DiskSuite Soft Partitions
Introduced to DiskSuite v4.2.1 for Solaris 8 (and subsequently
back ported to DiskSuite v4.2 for Solaris 7 and 2.6), DiskSuite
Soft Partitions are a new feature that provides for much greater
flexibility in managing disk resources. Simply put, with Soft Partitions,
administrators can logically subdivide a physical disk or a DiskSuite
concatenation, stripe, mirror, or RAID5 metadevice into more than
eight partitions. This is especially important as disks become larger
and disk arrays present even larger logical devices to the system.
A simple example will demonstrate the value of Soft Partitions.
Let's revisit our d100 RAID5 metadevice from the previous
section. After creating and initializing the metadevice, the next
step is to create a single UFS file system. However, what if a single
72-gigabyte file system is just too large? Before the introduction
of Soft Partitions, there was no other option.
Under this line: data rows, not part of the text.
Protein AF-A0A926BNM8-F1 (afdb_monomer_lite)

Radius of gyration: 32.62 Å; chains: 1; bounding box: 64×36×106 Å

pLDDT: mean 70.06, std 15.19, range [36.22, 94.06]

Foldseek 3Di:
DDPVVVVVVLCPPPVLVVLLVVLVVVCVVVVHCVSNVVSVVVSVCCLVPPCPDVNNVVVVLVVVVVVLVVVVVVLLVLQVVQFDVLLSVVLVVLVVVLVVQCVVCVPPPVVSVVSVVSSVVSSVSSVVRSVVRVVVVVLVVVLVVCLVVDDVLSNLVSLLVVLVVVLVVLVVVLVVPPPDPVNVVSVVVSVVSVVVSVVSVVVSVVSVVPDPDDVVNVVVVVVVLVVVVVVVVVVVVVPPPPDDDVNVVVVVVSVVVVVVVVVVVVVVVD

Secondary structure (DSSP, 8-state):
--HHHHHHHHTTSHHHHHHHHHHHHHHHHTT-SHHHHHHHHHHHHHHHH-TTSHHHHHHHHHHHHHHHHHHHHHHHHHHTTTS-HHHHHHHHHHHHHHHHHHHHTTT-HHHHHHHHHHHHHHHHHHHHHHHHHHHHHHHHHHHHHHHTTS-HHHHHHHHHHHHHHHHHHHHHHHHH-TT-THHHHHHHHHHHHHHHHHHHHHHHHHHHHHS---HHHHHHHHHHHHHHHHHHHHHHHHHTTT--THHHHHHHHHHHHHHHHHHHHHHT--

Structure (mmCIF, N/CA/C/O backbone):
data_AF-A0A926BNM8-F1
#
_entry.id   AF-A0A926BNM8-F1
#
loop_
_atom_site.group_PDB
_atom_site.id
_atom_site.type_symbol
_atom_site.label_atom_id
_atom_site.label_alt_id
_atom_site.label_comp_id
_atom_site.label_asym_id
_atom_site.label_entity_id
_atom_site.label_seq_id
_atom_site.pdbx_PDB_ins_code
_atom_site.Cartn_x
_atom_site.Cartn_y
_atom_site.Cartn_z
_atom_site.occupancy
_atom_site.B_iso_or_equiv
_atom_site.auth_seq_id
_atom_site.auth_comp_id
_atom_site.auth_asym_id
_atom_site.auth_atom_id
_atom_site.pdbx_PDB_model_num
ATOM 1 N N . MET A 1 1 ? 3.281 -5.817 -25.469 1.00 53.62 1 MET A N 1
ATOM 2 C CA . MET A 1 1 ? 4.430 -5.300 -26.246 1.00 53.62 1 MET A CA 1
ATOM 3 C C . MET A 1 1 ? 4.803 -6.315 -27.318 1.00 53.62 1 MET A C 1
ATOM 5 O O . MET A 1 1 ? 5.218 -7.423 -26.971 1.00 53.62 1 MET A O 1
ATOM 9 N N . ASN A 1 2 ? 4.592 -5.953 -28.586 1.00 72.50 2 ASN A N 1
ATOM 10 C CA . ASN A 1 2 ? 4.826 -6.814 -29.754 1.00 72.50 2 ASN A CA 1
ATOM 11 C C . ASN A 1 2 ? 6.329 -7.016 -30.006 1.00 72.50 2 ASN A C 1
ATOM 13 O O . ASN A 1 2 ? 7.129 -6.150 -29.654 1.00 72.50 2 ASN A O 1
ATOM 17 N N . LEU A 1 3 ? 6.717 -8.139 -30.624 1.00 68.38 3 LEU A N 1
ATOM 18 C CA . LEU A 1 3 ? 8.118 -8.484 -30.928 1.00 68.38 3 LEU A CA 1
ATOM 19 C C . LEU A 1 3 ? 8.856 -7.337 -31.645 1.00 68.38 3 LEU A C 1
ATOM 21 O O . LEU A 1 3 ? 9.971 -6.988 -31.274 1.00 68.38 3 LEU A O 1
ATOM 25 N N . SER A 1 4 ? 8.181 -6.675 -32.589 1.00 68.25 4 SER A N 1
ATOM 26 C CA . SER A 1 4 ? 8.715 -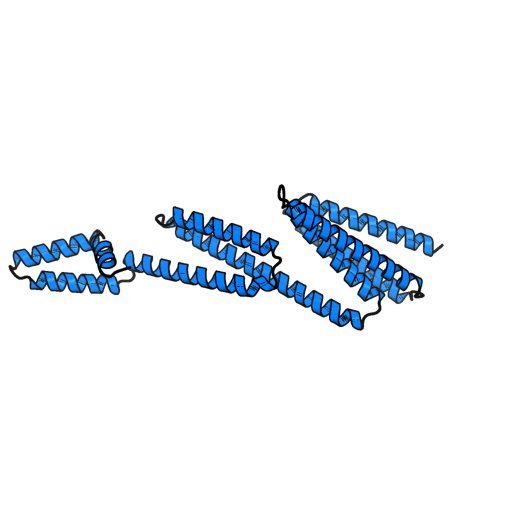5.527 -33.331 1.00 68.25 4 SER A CA 1
ATOM 27 C C . SER A 1 4 ? 9.124 -4.351 -32.438 1.00 68.25 4 SER A C 1
ATOM 29 O O . SER A 1 4 ? 10.152 -3.732 -32.690 1.00 68.25 4 SER A O 1
ATOM 31 N N . GLN A 1 5 ? 8.356 -4.044 -31.387 1.00 71.94 5 GLN A N 1
ATOM 32 C CA . GLN A 1 5 ? 8.692 -2.950 -30.466 1.00 71.94 5 GLN A CA 1
ATOM 33 C C . GLN A 1 5 ? 9.918 -3.297 -29.617 1.00 71.94 5 GLN A C 1
ATOM 35 O O . GLN A 1 5 ? 10.702 -2.408 -29.301 1.00 71.94 5 GLN A O 1
ATOM 40 N N . ARG A 1 6 ? 10.097 -4.586 -29.283 1.00 63.94 6 ARG A N 1
ATOM 41 C CA . ARG A 1 6 ? 11.258 -5.092 -28.530 1.00 63.94 6 ARG A CA 1
ATOM 42 C C . ARG A 1 6 ? 12.547 -4.941 -29.331 1.00 63.94 6 ARG A C 1
ATOM 44 O O . ARG A 1 6 ? 13.534 -4.450 -28.802 1.00 63.94 6 ARG A O 1
ATOM 51 N N . ILE A 1 7 ? 12.502 -5.309 -30.610 1.00 70.62 7 ILE A N 1
ATOM 52 C CA . ILE A 1 7 ? 13.650 -5.194 -31.516 1.00 70.62 7 ILE A CA 1
ATOM 53 C C . ILE A 1 7 ? 14.033 -3.718 -31.699 1.00 70.62 7 ILE A C 1
ATOM 55 O O . ILE A 1 7 ? 15.201 -3.370 -31.588 1.00 70.62 7 ILE A O 1
ATOM 59 N N . GLN A 1 8 ? 13.058 -2.822 -31.880 1.00 75.12 8 GLN A N 1
ATOM 60 C CA . GLN A 1 8 ? 13.336 -1.390 -32.053 1.00 75.12 8 GLN A CA 1
ATOM 61 C C . GLN A 1 8 ? 13.968 -0.719 -30.828 1.00 75.12 8 GLN A C 1
ATOM 63 O O . GLN A 1 8 ? 14.803 0.165 -30.994 1.00 75.12 8 GLN A O 1
ATOM 68 N N . THR A 1 9 ? 13.572 -1.101 -29.608 1.00 68.12 9 THR A N 1
ATOM 69 C CA . THR A 1 9 ? 14.169 -0.518 -28.392 1.00 68.12 9 THR A CA 1
ATOM 70 C C . THR A 1 9 ? 15.595 -1.007 -28.190 1.00 68.12 9 THR A C 1
ATOM 72 O O . THR A 1 9 ? 16.461 -0.210 -27.851 1.00 68.12 9 THR A O 1
ATOM 75 N N . ALA A 1 10 ? 15.848 -2.286 -28.461 1.00 65.06 10 ALA A N 1
ATOM 76 C CA . ALA A 1 10 ? 17.176 -2.859 -28.324 1.00 65.06 10 ALA A CA 1
ATOM 77 C C . ALA A 1 10 ? 18.169 -2.347 -29.383 1.00 65.06 10 ALA A C 1
ATOM 79 O O . ALA A 1 10 ? 19.323 -2.091 -29.065 1.00 65.06 10 ALA A O 1
ATOM 80 N N . LEU A 1 11 ? 17.722 -2.109 -30.622 1.00 68.56 11 LEU A N 1
ATOM 81 C CA . LEU A 1 11 ? 18.560 -1.535 -31.688 1.00 68.56 11 LEU A CA 1
ATOM 82 C C . LEU A 1 11 ? 19.004 -0.086 -31.427 1.00 68.56 11 LEU A C 1
ATOM 84 O O . LEU A 1 11 ? 19.891 0.409 -32.115 1.00 68.56 11 LEU A O 1
ATOM 88 N N . ARG A 1 12 ? 18.373 0.614 -30.477 1.00 73.25 12 ARG A N 1
ATOM 89 C CA . ARG A 1 12 ? 18.698 2.005 -30.129 1.00 73.25 12 ARG A CA 1
ATOM 90 C C . ARG A 1 12 ? 19.712 2.139 -28.992 1.00 73.25 12 ARG A C 1
ATOM 92 O O . ARG A 1 12 ? 20.034 3.264 -28.629 1.00 73.25 12 ARG A O 1
ATOM 99 N N . GLU A 1 13 ? 20.186 1.043 -28.406 1.00 70.69 13 GLU A N 1
ATOM 100 C CA . GLU A 1 13 ? 21.249 1.109 -27.399 1.00 70.69 13 GLU A CA 1
ATOM 101 C C . GLU A 1 13 ? 22.607 1.356 -28.078 1.00 70.69 13 GLU A C 1
ATOM 103 O O . GLU A 1 13 ? 22.954 0.674 -29.041 1.00 70.69 13 GLU A O 1
ATOM 108 N N . ASP A 1 14 ? 23.381 2.327 -27.578 1.00 72.19 14 ASP A N 1
ATOM 109 C CA . ASP A 1 14 ? 24.618 2.803 -28.224 1.00 72.19 14 ASP A CA 1
ATOM 110 C C . ASP A 1 14 ? 25.638 1.678 -28.477 1.00 72.19 14 ASP A C 1
ATOM 112 O O . ASP A 1 14 ? 26.289 1.646 -29.521 1.00 72.19 14 ASP A O 1
ATOM 116 N N . GLY A 1 15 ? 25.739 0.710 -27.558 1.00 70.69 15 GLY A N 1
ATOM 117 C CA . GLY A 1 15 ? 26.611 -0.461 -27.715 1.00 70.69 15 GLY A CA 1
ATOM 118 C C . GLY A 1 15 ? 26.189 -1.380 -28.866 1.00 70.69 15 GLY A C 1
ATOM 119 O O . GLY A 1 15 ? 27.039 -1.867 -29.613 1.00 70.69 15 GLY A O 1
ATOM 120 N N . ASN A 1 16 ? 24.882 -1.540 -29.069 1.00 69.56 16 ASN A N 1
ATOM 121 C CA . ASN A 1 16 ? 24.330 -2.428 -30.089 1.00 69.56 16 ASN A CA 1
ATOM 122 C C . ASN A 1 16 ? 24.488 -1.837 -31.492 1.00 69.56 16 ASN A C 1
ATOM 124 O O . ASN A 1 16 ? 24.717 -2.557 -32.463 1.00 69.56 16 ASN A O 1
ATOM 128 N N . ILE A 1 17 ? 24.439 -0.506 -31.607 1.00 75.88 17 ILE A N 1
ATOM 129 C CA . ILE A 1 17 ? 24.709 0.203 -32.864 1.00 75.88 17 ILE A CA 1
ATOM 130 C C . ILE A 1 17 ? 26.157 -0.032 -33.310 1.00 75.88 17 ILE A C 1
ATOM 132 O O . ILE A 1 17 ? 26.399 -0.276 -34.491 1.00 75.88 17 ILE A O 1
ATOM 136 N N . VAL A 1 18 ? 27.116 -0.010 -32.378 1.00 78.12 18 VAL A N 1
ATOM 137 C CA . VAL A 1 18 ? 28.533 -0.265 -32.683 1.00 78.12 18 VAL A CA 1
ATOM 138 C C . VAL A 1 18 ? 28.754 -1.719 -33.116 1.00 78.12 18 VAL A C 1
ATOM 140 O O . VAL A 1 18 ? 29.453 -1.958 -34.102 1.00 78.12 18 VAL A O 1
ATOM 143 N N . ALA A 1 19 ? 28.121 -2.689 -32.449 1.00 74.12 19 ALA A N 1
ATOM 144 C CA . ALA A 1 19 ? 28.199 -4.105 -32.821 1.00 74.12 19 ALA A CA 1
ATOM 145 C C . ALA A 1 19 ? 27.567 -4.395 -34.200 1.00 74.12 19 ALA A C 1
ATOM 147 O O . ALA A 1 19 ? 28.146 -5.107 -35.031 1.00 74.12 19 ALA A O 1
ATOM 148 N N . LEU A 1 20 ? 26.415 -3.786 -34.500 1.00 77.56 20 LEU A N 1
ATOM 149 C CA . LEU A 1 20 ? 25.770 -3.878 -35.814 1.00 77.56 20 LEU A CA 1
ATOM 150 C C . LEU A 1 20 ? 26.580 -3.198 -36.916 1.00 77.56 20 LEU A C 1
ATOM 152 O O . LEU A 1 20 ? 26.749 -3.773 -37.989 1.00 77.56 20 LEU A O 1
ATOM 156 N N . ALA A 1 21 ? 27.126 -2.011 -36.655 1.00 79.56 21 ALA A N 1
ATOM 157 C CA . ALA A 1 21 ? 28.000 -1.329 -37.602 1.00 79.56 21 ALA A CA 1
ATOM 158 C C . ALA A 1 21 ? 29.270 -2.151 -37.881 1.00 79.56 21 ALA A C 1
ATOM 160 O O . ALA A 1 21 ? 29.676 -2.283 -39.035 1.00 79.56 21 ALA A O 1
ATOM 161 N N . GLY A 1 22 ? 29.858 -2.763 -36.848 1.00 78.25 22 GLY A N 1
ATOM 162 C CA . GLY A 1 22 ? 31.026 -3.635 -36.976 1.00 78.25 22 GLY A CA 1
ATOM 163 C C . GLY A 1 22 ? 30.743 -4.904 -37.782 1.00 78.25 22 GLY A C 1
ATOM 164 O O . GLY A 1 22 ? 31.499 -5.237 -38.695 1.00 78.25 22 GLY A O 1
ATOM 165 N N . SER A 1 23 ? 29.632 -5.591 -37.504 1.00 78.62 23 SER A N 1
ATOM 166 C CA . SER A 1 23 ? 29.229 -6.790 -38.257 1.00 78.62 23 SER A CA 1
ATOM 167 C C . SER A 1 23 ? 28.843 -6.474 -39.706 1.00 78.62 23 SER A C 1
ATOM 169 O O . SER A 1 23 ? 29.189 -7.240 -40.608 1.00 78.62 23 SER A O 1
ATOM 171 N N . ALA A 1 24 ? 28.217 -5.321 -39.961 1.00 79.69 24 ALA A N 1
ATOM 172 C CA . ALA A 1 24 ? 27.942 -4.833 -41.311 1.00 79.69 24 ALA A CA 1
ATOM 173 C C . ALA A 1 24 ? 29.230 -4.503 -42.080 1.00 79.69 24 ALA A C 1
ATOM 175 O O . ALA A 1 24 ? 29.382 -4.928 -43.225 1.00 79.69 24 ALA A O 1
ATOM 176 N N . ALA A 1 25 ? 30.185 -3.815 -41.448 1.00 79.69 25 ALA A N 1
ATOM 177 C CA . ALA A 1 25 ? 31.483 -3.515 -42.049 1.00 79.69 25 ALA A CA 1
ATOM 178 C C . ALA A 1 25 ? 32.273 -4.794 -42.378 1.00 79.69 25 ALA A C 1
ATOM 180 O O . ALA A 1 25 ? 32.816 -4.913 -43.475 1.00 79.69 25 ALA A O 1
ATOM 181 N N . LEU A 1 26 ? 32.276 -5.782 -41.476 1.00 75.88 26 LEU A N 1
ATOM 182 C CA . LEU A 1 26 ? 32.875 -7.103 -41.708 1.00 75.88 26 LEU A CA 1
ATOM 183 C C . LEU A 1 26 ? 32.201 -7.853 -42.859 1.00 75.88 26 LEU A C 1
ATOM 185 O O . LEU A 1 26 ? 32.881 -8.454 -43.687 1.00 75.88 26 LEU A O 1
ATOM 189 N N . SER A 1 27 ? 30.872 -7.804 -42.933 1.00 83.69 27 SER A N 1
ATOM 190 C CA . SER A 1 27 ? 30.108 -8.442 -44.005 1.00 83.69 27 SER A CA 1
ATOM 191 C C . SER A 1 27 ? 30.406 -7.820 -45.373 1.00 83.69 27 SER A C 1
ATOM 193 O O . SER A 1 27 ? 30.599 -8.553 -46.344 1.00 83.69 27 SER A O 1
ATOM 195 N N . LEU A 1 28 ? 30.525 -6.487 -45.439 1.00 83.62 28 LEU A N 1
ATOM 196 C CA . LEU A 1 28 ? 30.923 -5.764 -46.650 1.00 83.62 28 LEU A CA 1
ATOM 197 C C . LEU A 1 28 ? 32.374 -6.059 -47.045 1.00 83.62 28 LEU A C 1
ATOM 199 O O . LEU A 1 28 ? 32.641 -6.303 -48.219 1.00 83.62 28 LEU A O 1
ATOM 203 N N . ALA A 1 29 ? 33.295 -6.092 -46.080 1.00 88.31 29 ALA A N 1
ATOM 204 C CA . ALA A 1 29 ? 34.705 -6.391 -46.328 1.00 88.31 29 ALA A CA 1
ATOM 205 C C . ALA A 1 29 ? 34.920 -7.819 -46.857 1.00 88.31 29 ALA A C 1
ATOM 207 O O . ALA A 1 29 ? 35.783 -8.045 -47.701 1.00 88.31 29 ALA A O 1
ATOM 208 N N . LEU A 1 30 ? 34.125 -8.778 -46.378 1.00 88.00 30 LEU A N 1
ATOM 209 C CA . LEU A 1 30 ? 34.211 -10.187 -46.770 1.00 88.00 30 LEU A CA 1
ATOM 210 C C . LEU A 1 30 ? 33.319 -10.543 -47.973 1.00 88.00 30 LEU A C 1
ATOM 212 O O . LEU A 1 30 ? 33.342 -11.694 -48.405 1.00 88.00 30 LEU A O 1
ATOM 216 N N . LEU A 1 31 ? 32.507 -9.598 -48.478 1.00 92.06 31 LEU A N 1
ATOM 217 C CA . LEU A 1 31 ? 31.435 -9.831 -49.462 1.00 92.06 31 LEU A CA 1
ATOM 218 C C . LEU A 1 31 ? 30.563 -11.060 -49.133 1.00 92.06 31 LEU A C 1
ATOM 220 O O . LEU A 1 31 ? 30.068 -11.763 -50.013 1.00 92.06 31 LEU A O 1
ATOM 224 N N . ASN A 1 32 ? 30.369 -11.331 -47.845 1.00 87.94 32 ASN A N 1
ATOM 225 C CA . ASN A 1 32 ? 29.638 -12.494 -47.367 1.00 87.94 32 ASN A CA 1
ATOM 226 C C . ASN A 1 32 ? 28.596 -12.030 -46.341 1.00 87.94 32 ASN A C 1
ATOM 228 O O . ASN A 1 32 ? 28.968 -11.326 -45.402 1.00 87.94 32 ASN A O 1
ATOM 232 N N . PRO A 1 33 ? 27.306 -12.393 -46.476 1.00 81.88 33 PRO A N 1
ATOM 233 C CA . PRO A 1 33 ? 26.265 -12.018 -45.515 1.00 81.88 33 PRO A CA 1
ATOM 234 C C . PRO A 1 33 ? 26.309 -12.827 -44.206 1.00 81.88 33 PRO A C 1
ATOM 236 O O . PRO A 1 33 ? 25.647 -12.458 -43.237 1.00 81.88 33 PRO A O 1
ATOM 239 N N . ILE A 1 34 ? 27.076 -13.922 -44.141 1.00 86.81 34 ILE A N 1
ATOM 240 C CA . ILE A 1 34 ? 27.133 -14.807 -42.965 1.00 86.81 34 ILE A CA 1
ATOM 241 C C . ILE A 1 34 ? 27.582 -14.070 -41.681 1.00 86.81 34 ILE A C 1
ATOM 243 O O . ILE A 1 34 ? 26.898 -14.223 -40.669 1.00 86.81 34 ILE A O 1
ATOM 247 N N . PRO A 1 35 ? 28.641 -13.230 -41.673 1.00 79.44 35 PRO A N 1
ATOM 248 C CA . PRO A 1 35 ? 29.022 -12.435 -40.501 1.00 79.44 35 PRO A CA 1
ATOM 249 C C . PRO A 1 35 ? 27.910 -11.511 -39.983 1.00 79.44 35 PRO A C 1
ATOM 251 O O . PRO A 1 35 ? 27.759 -11.364 -38.772 1.00 79.44 35 PRO A O 1
ATOM 254 N N . LEU A 1 36 ? 27.094 -10.937 -40.875 1.00 78.50 36 LEU A N 1
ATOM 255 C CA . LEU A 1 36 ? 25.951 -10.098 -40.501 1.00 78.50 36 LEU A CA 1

Now, rather than
a single huge file system, we can create one or more smaller Soft
Partitions on the RAID5 metadevice and use them independently. For
example, we could create one or more soft partitions on top of that
72-gigabyte d100 RAID5 metadevice:
# metainit d101 -p d100 1g
d101: Soft Partition is setup
# metainit d102 -p d100 2g
d102: Soft Partition is setup
The previous two commands create two soft partitions on top of d100:
one that is 1 gigabyte in size, and another 2 gigabtyes in size. (The
last parameter of these metainit commands is the desired size of the
soft partition and can be specified in K or k for kilobytes, M or
m for megabytes, G or g for gigabytes, T or t for terabyte (one terabyte
is the current maximum soft partition size), or B or b for blocks.)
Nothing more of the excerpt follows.